今回の震災の被害のあまりの大きさに言葉を失っています。

このような時に、自分として出来る事は何かを考えさせられます。

音楽家は、音楽を通して何か出来ないかなどと考えることがありますが、今は、まだ音楽が役に立つ時期でないと考えています。

今、必要とされている事は、原発の事故を解決する事、少しでも多くの生存者を救出し、避難されている方々に必要とされる物資を一刻も早く届けることです。そして、失われた生活環境を復興させるための資金を作り出す事です。

そのために今、私たちが出来る事といえば、適切なところへ寄付することが何よりのことだと考えます。

今の時期、例えば、アーティストの方々でしたら、チャリティーコンサートなどでお金を集めるより、コンサートへ行った思いで入場料に値する金額を直接寄付してもらうように御自分のファンの方々に呼びかけるほうが、無駄なくより多くの金額を被災地に届ける事が出来るのではないかと考えます。

被災地のためにコンサートを開いたという熱き思いは、今の時期、被災地にとって重要とは感じられません。今は、ただただ救援物資を必要としているのです。

ただし、寄付する先をよく見極める必要があります。
確実に無駄なく提供したお金が使用されなければなりません。

私たちは、こういう状況の中でも自分がやるべき仕事に真面目に向き合い、それを確実にやり遂げるために全力を注ぐ事も必要です。

私は、大学で教える立場ですから、4月から電力の供給がどのようになるのかとても気になります。

数時間でも停電になれば、その間、電力を使用する必要がある窓のない教室は、使用できなくなりますし、録音系の授業などが出来なくなります。学生のことを考えると、そのような事態を乗り越えるための方策を考える必要があります。

こんな事柄は、今、被災されている方々の事を考えると、とても小さな事柄ですが、私たちは、自分にしか出来ない事を真面目に粛々と行っていくことが大切だと考えます。

そしてこのような緊急時であってもその事に支障が出ないように全力を尽くさなければならないと思います。

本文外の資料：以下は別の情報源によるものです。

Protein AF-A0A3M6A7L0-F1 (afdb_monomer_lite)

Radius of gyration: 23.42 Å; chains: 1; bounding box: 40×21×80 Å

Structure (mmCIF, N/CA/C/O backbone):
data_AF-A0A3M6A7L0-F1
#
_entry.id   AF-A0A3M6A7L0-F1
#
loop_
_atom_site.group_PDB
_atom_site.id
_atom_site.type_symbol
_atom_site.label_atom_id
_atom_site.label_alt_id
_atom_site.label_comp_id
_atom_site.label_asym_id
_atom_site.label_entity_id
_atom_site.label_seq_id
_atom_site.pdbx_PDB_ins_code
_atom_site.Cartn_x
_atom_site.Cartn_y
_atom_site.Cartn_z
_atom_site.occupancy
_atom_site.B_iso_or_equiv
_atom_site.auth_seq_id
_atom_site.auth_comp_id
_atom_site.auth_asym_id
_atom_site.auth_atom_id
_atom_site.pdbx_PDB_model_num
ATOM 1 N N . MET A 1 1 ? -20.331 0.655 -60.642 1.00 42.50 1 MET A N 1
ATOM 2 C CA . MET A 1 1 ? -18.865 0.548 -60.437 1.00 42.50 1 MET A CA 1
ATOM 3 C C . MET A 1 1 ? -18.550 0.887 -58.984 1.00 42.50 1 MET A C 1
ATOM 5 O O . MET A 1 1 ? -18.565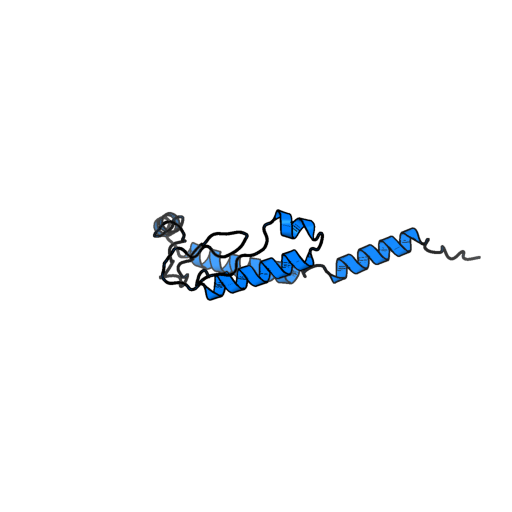 2.057 -58.628 1.00 42.50 1 MET A O 1
ATOM 9 N N . ASN A 1 2 ? -18.366 -0.117 -58.121 1.00 47.94 2 ASN A N 1
ATOM 10 C CA . ASN A 1 2 ? -18.187 0.101 -56.682 1.00 47.94 2 ASN A CA 1
ATOM 11 C C . ASN A 1 2 ? -16.685 0.207 -56.362 1.00 47.94 2 ASN A C 1
ATOM 13 O O . ASN A 1 2 ? -15.968 -0.792 -56.416 1.00 47.94 2 ASN A O 1
ATOM 17 N N . LYS A 1 3 ? -16.181 1.422 -56.108 1.00 50.03 3 LYS A N 1
ATOM 18 C CA . LYS A 1 3 ? -14.764 1.648 -55.782 1.00 50.03 3 LYS A CA 1
ATOM 19 C C . LYS A 1 3 ? -14.520 1.243 -54.326 1.00 50.03 3 LYS A C 1
ATOM 21 O O . LYS A 1 3 ? -14.922 1.958 -53.411 1.00 50.03 3 LYS A O 1
ATOM 26 N N . ARG A 1 4 ? -13.851 0.108 -54.100 1.00 59.44 4 ARG A N 1
ATOM 27 C CA . ARG A 1 4 ? -13.349 -0.268 -52.769 1.00 59.44 4 ARG A CA 1
ATOM 28 C C . ARG A 1 4 ? -12.307 0.770 -52.336 1.00 59.44 4 ARG A C 1
ATOM 30 O O . ARG A 1 4 ? -11.245 0.861 -52.945 1.00 59.44 4 ARG A O 1
ATOM 37 N N . LYS A 1 5 ? -12.617 1.573 -51.312 1.00 61.94 5 LYS A N 1
ATOM 38 C CA . LYS A 1 5 ? -11.634 2.458 -50.672 1.00 61.94 5 LYS A CA 1
ATOM 39 C C . LYS A 1 5 ? -10.610 1.580 -49.950 1.00 61.94 5 LYS A C 1
ATOM 41 O O . LYS A 1 5 ? -10.961 0.887 -49.001 1.00 61.94 5 LYS A O 1
ATOM 46 N N . MET A 1 6 ? -9.369 1.575 -50.431 1.00 62.59 6 MET A N 1
ATOM 47 C CA . MET A 1 6 ? -8.262 0.889 -49.766 1.00 62.59 6 MET A CA 1
ATOM 48 C C . MET A 1 6 ? -7.833 1.695 -48.539 1.00 62.59 6 MET A C 1
ATOM 50 O O . MET A 1 6 ? -7.628 2.905 -48.628 1.00 62.59 6 MET A O 1
ATOM 54 N N . ILE A 1 7 ? -7.714 1.023 -47.397 1.00 67.81 7 ILE A N 1
ATOM 55 C CA . ILE A 1 7 ? -7.187 1.608 -46.162 1.00 67.81 7 ILE A CA 1
ATOM 56 C C . ILE A 1 7 ? -5.702 1.910 -46.404 1.00 67.81 7 ILE A C 1
ATOM 58 O O . ILE A 1 7 ? -4.927 1.006 -46.708 1.00 67.81 7 ILE A O 1
ATOM 62 N N . GLY A 1 8 ? -5.313 3.184 -46.327 1.00 71.25 8 GLY A N 1
ATOM 63 C CA . GLY A 1 8 ? -3.923 3.602 -46.514 1.00 71.25 8 GLY A CA 1
ATOM 64 C C . GLY A 1 8 ? -3.013 3.084 -45.395 1.00 71.25 8 GLY A C 1
ATOM 65 O O . GLY A 1 8 ? -3.461 2.871 -44.268 1.00 71.25 8 GLY A O 1
ATOM 66 N N . ALA A 1 9 ? -1.718 2.924 -45.683 1.00 71.94 9 ALA A N 1
ATOM 67 C CA . ALA A 1 9 ? -0.737 2.346 -44.755 1.00 71.94 9 ALA A CA 1
ATOM 68 C C . ALA A 1 9 ? -0.687 3.039 -43.376 1.00 71.94 9 ALA A C 1
ATOM 70 O O . ALA A 1 9 ? -0.460 2.386 -42.363 1.00 71.94 9 ALA A O 1
ATOM 71 N N . HIS A 1 10 ? -0.965 4.345 -43.316 1.00 71.12 10 HIS A N 1
ATOM 72 C CA . HIS A 1 10 ? -0.990 5.110 -42.064 1.00 71.12 10 HIS A CA 1
ATOM 73 C C . HIS A 1 10 ? -2.199 4.741 -41.193 1.00 71.12 10 HIS A C 1
ATOM 75 O O . HIS A 1 10 ? -2.077 4.599 -39.981 1.00 71.12 10 HIS A O 1
ATOM 81 N N . SER A 1 11 ? -3.361 4.519 -41.813 1.00 79.69 11 SER A N 1
ATOM 82 C CA . SER A 1 11 ? -4.565 4.055 -41.122 1.00 79.69 11 SER A CA 1
ATOM 83 C C . SER A 1 11 ? -4.416 2.610 -40.642 1.00 79.69 11 SER A C 1
ATOM 85 O O . SER A 1 11 ? -4.878 2.285 -39.553 1.00 79.69 11 SER A O 1
ATOM 87 N N . ALA A 1 12 ? -3.726 1.757 -41.406 1.00 80.38 12 ALA A N 1
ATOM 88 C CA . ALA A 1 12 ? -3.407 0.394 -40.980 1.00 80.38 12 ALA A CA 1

そして経済的に日本が落ち込まないように全力をあげることが、被災地の復興に最も役立つ結果になると考えます。

作曲家としては、例えば自分が関わるドラマなどに音楽を書くときに、どこかで常に今回の辛い経験を頭に置き、被災された方々の想いはもちろんの事、今後、大地震がまたいつ起きるかも判らない中で、ある種の不安を抱えて生きていかなければならない日本に住む私たちのことを考えながら作曲していくことが、するべきことだと考えます。

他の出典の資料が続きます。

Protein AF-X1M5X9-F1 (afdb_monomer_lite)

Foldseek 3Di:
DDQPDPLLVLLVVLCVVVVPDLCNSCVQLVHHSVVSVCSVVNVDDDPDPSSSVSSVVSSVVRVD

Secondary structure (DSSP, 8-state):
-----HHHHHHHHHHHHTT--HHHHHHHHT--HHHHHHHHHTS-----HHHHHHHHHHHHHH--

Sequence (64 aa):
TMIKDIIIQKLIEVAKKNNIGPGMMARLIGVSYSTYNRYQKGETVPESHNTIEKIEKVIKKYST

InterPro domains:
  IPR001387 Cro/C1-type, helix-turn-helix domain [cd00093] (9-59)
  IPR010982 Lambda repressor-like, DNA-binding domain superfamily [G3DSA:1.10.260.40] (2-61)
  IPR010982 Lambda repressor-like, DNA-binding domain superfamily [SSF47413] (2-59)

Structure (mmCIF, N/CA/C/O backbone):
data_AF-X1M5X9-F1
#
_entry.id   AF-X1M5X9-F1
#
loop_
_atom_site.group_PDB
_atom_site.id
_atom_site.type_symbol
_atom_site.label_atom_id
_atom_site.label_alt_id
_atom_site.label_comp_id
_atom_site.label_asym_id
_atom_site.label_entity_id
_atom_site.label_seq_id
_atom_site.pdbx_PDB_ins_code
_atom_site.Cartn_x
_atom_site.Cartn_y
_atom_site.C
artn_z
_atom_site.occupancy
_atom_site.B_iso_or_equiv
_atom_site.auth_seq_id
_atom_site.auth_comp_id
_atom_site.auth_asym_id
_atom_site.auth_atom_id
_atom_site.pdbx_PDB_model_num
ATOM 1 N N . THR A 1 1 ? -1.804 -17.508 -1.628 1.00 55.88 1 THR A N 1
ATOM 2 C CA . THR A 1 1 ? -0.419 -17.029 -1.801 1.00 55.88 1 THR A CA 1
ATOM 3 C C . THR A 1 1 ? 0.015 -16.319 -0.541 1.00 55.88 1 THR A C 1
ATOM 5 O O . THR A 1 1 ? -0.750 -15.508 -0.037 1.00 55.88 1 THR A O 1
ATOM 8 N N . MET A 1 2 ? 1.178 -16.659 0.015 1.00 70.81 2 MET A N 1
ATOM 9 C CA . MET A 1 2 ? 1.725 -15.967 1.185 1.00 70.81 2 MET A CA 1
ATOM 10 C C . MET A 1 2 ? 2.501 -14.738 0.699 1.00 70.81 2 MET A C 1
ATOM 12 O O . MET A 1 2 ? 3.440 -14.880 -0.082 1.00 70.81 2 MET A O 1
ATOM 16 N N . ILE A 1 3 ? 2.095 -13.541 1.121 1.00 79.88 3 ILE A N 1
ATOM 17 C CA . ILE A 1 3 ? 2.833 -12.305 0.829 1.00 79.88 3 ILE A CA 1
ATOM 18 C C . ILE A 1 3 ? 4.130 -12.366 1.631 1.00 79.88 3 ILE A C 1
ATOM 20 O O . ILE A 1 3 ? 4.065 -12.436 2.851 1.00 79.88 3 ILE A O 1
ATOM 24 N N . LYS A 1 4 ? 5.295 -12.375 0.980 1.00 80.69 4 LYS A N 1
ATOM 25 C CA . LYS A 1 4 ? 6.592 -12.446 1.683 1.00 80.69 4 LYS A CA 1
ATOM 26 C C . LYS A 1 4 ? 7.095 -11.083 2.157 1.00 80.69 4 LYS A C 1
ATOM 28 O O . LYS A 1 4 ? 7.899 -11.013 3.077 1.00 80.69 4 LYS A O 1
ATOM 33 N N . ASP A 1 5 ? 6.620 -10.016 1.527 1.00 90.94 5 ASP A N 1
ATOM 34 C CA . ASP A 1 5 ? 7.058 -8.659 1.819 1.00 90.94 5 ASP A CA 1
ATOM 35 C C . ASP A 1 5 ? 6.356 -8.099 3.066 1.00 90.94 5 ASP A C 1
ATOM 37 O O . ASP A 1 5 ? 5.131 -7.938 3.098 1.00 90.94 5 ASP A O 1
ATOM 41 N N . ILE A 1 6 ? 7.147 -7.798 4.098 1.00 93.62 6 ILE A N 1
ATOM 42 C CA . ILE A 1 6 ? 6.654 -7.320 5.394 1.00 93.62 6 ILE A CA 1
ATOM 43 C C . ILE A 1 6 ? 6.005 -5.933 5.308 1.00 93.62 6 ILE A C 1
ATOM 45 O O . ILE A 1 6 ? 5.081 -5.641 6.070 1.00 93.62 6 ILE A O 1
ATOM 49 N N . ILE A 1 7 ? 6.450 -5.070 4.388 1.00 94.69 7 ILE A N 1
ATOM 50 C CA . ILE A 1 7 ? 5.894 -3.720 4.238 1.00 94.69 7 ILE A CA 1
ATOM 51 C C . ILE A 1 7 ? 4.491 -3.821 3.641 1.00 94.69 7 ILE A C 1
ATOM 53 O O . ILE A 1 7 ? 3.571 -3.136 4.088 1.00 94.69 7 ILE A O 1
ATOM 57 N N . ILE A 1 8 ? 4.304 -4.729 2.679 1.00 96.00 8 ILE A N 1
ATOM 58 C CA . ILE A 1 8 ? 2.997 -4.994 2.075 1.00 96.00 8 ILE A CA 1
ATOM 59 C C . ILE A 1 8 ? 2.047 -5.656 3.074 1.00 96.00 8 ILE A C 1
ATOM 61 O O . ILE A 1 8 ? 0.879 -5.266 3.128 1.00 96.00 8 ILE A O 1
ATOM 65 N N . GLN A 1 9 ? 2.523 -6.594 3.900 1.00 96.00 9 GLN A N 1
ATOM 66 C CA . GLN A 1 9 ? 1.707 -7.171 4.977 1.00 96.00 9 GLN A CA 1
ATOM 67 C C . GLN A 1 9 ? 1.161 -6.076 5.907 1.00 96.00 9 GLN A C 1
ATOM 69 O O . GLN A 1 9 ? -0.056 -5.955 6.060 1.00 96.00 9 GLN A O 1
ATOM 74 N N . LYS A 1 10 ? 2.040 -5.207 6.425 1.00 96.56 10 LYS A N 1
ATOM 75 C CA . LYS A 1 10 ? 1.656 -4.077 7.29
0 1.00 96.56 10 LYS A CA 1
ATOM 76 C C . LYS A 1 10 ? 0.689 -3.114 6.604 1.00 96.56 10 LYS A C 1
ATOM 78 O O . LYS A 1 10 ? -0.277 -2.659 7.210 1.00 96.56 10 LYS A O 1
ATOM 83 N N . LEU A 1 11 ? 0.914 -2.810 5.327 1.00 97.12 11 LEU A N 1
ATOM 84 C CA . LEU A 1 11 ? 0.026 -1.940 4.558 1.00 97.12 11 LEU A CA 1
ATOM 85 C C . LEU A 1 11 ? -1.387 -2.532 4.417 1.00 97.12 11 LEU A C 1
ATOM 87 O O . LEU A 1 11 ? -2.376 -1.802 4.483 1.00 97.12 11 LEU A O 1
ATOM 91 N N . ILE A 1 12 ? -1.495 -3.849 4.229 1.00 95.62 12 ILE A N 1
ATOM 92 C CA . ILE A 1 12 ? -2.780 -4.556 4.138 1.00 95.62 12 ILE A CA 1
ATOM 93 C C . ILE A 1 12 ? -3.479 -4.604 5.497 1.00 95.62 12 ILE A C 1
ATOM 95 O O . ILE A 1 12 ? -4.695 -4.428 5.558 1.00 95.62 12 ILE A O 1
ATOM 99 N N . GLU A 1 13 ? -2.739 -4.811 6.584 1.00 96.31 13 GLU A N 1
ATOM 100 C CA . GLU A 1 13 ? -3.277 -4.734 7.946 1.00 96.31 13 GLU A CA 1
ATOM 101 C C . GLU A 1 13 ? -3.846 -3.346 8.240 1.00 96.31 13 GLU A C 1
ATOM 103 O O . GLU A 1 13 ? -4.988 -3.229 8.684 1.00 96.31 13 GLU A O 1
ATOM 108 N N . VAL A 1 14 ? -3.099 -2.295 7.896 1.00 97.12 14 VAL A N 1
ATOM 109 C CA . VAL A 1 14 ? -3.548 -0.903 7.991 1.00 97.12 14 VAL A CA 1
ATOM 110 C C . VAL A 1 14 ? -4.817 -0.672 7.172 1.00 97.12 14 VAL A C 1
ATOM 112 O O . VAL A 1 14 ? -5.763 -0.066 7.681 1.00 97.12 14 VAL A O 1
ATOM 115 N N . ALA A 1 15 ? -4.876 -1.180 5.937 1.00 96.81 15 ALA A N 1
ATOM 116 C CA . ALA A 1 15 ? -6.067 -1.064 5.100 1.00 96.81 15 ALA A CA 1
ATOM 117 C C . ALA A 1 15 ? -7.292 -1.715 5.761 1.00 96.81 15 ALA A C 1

今回の事で言えば、音楽が役に立つ時期は、被災された方々の衣食住がある程度確保され落ち着いた頃だと思います。体がある程度楽になったときでも心の傷は、簡単には癒されないと思います。

そのような時、音楽が役に立てるかもしれないと感じます。

今後、テレビや映画などの番組を企画する時にもそのような事を考えていく事になるでしょう。
また、そのような時期にアーティストがボランティアで出向いて音楽を披露するなどすれば、きっと大きな力になる事でしょう。

明日からも計画停電が行われる状況の中、各家庭で少しでも節電してこの緊急事態を乗り越えようと誰もが努力している事と思います。

今晩、我が家は停電になりませんでしたが、必要最小限の薄暗い明かりの中で夕飯を食べました。

いくらか不自由になることを受け入れて、本当に大切な事を守らなければなりません。

素人目に今の状況を考えると、当分の間、相当な努力をしない限り、計画停電を免れられないだろうと思います。

そうなると、あらゆる分野での仕事に大きな影響が出て来るのは、間違いありません。
想像できない深刻な状況です。

皆で最大限の努力と知恵を出し合ってこの危機を乗り切らなければならないと思います。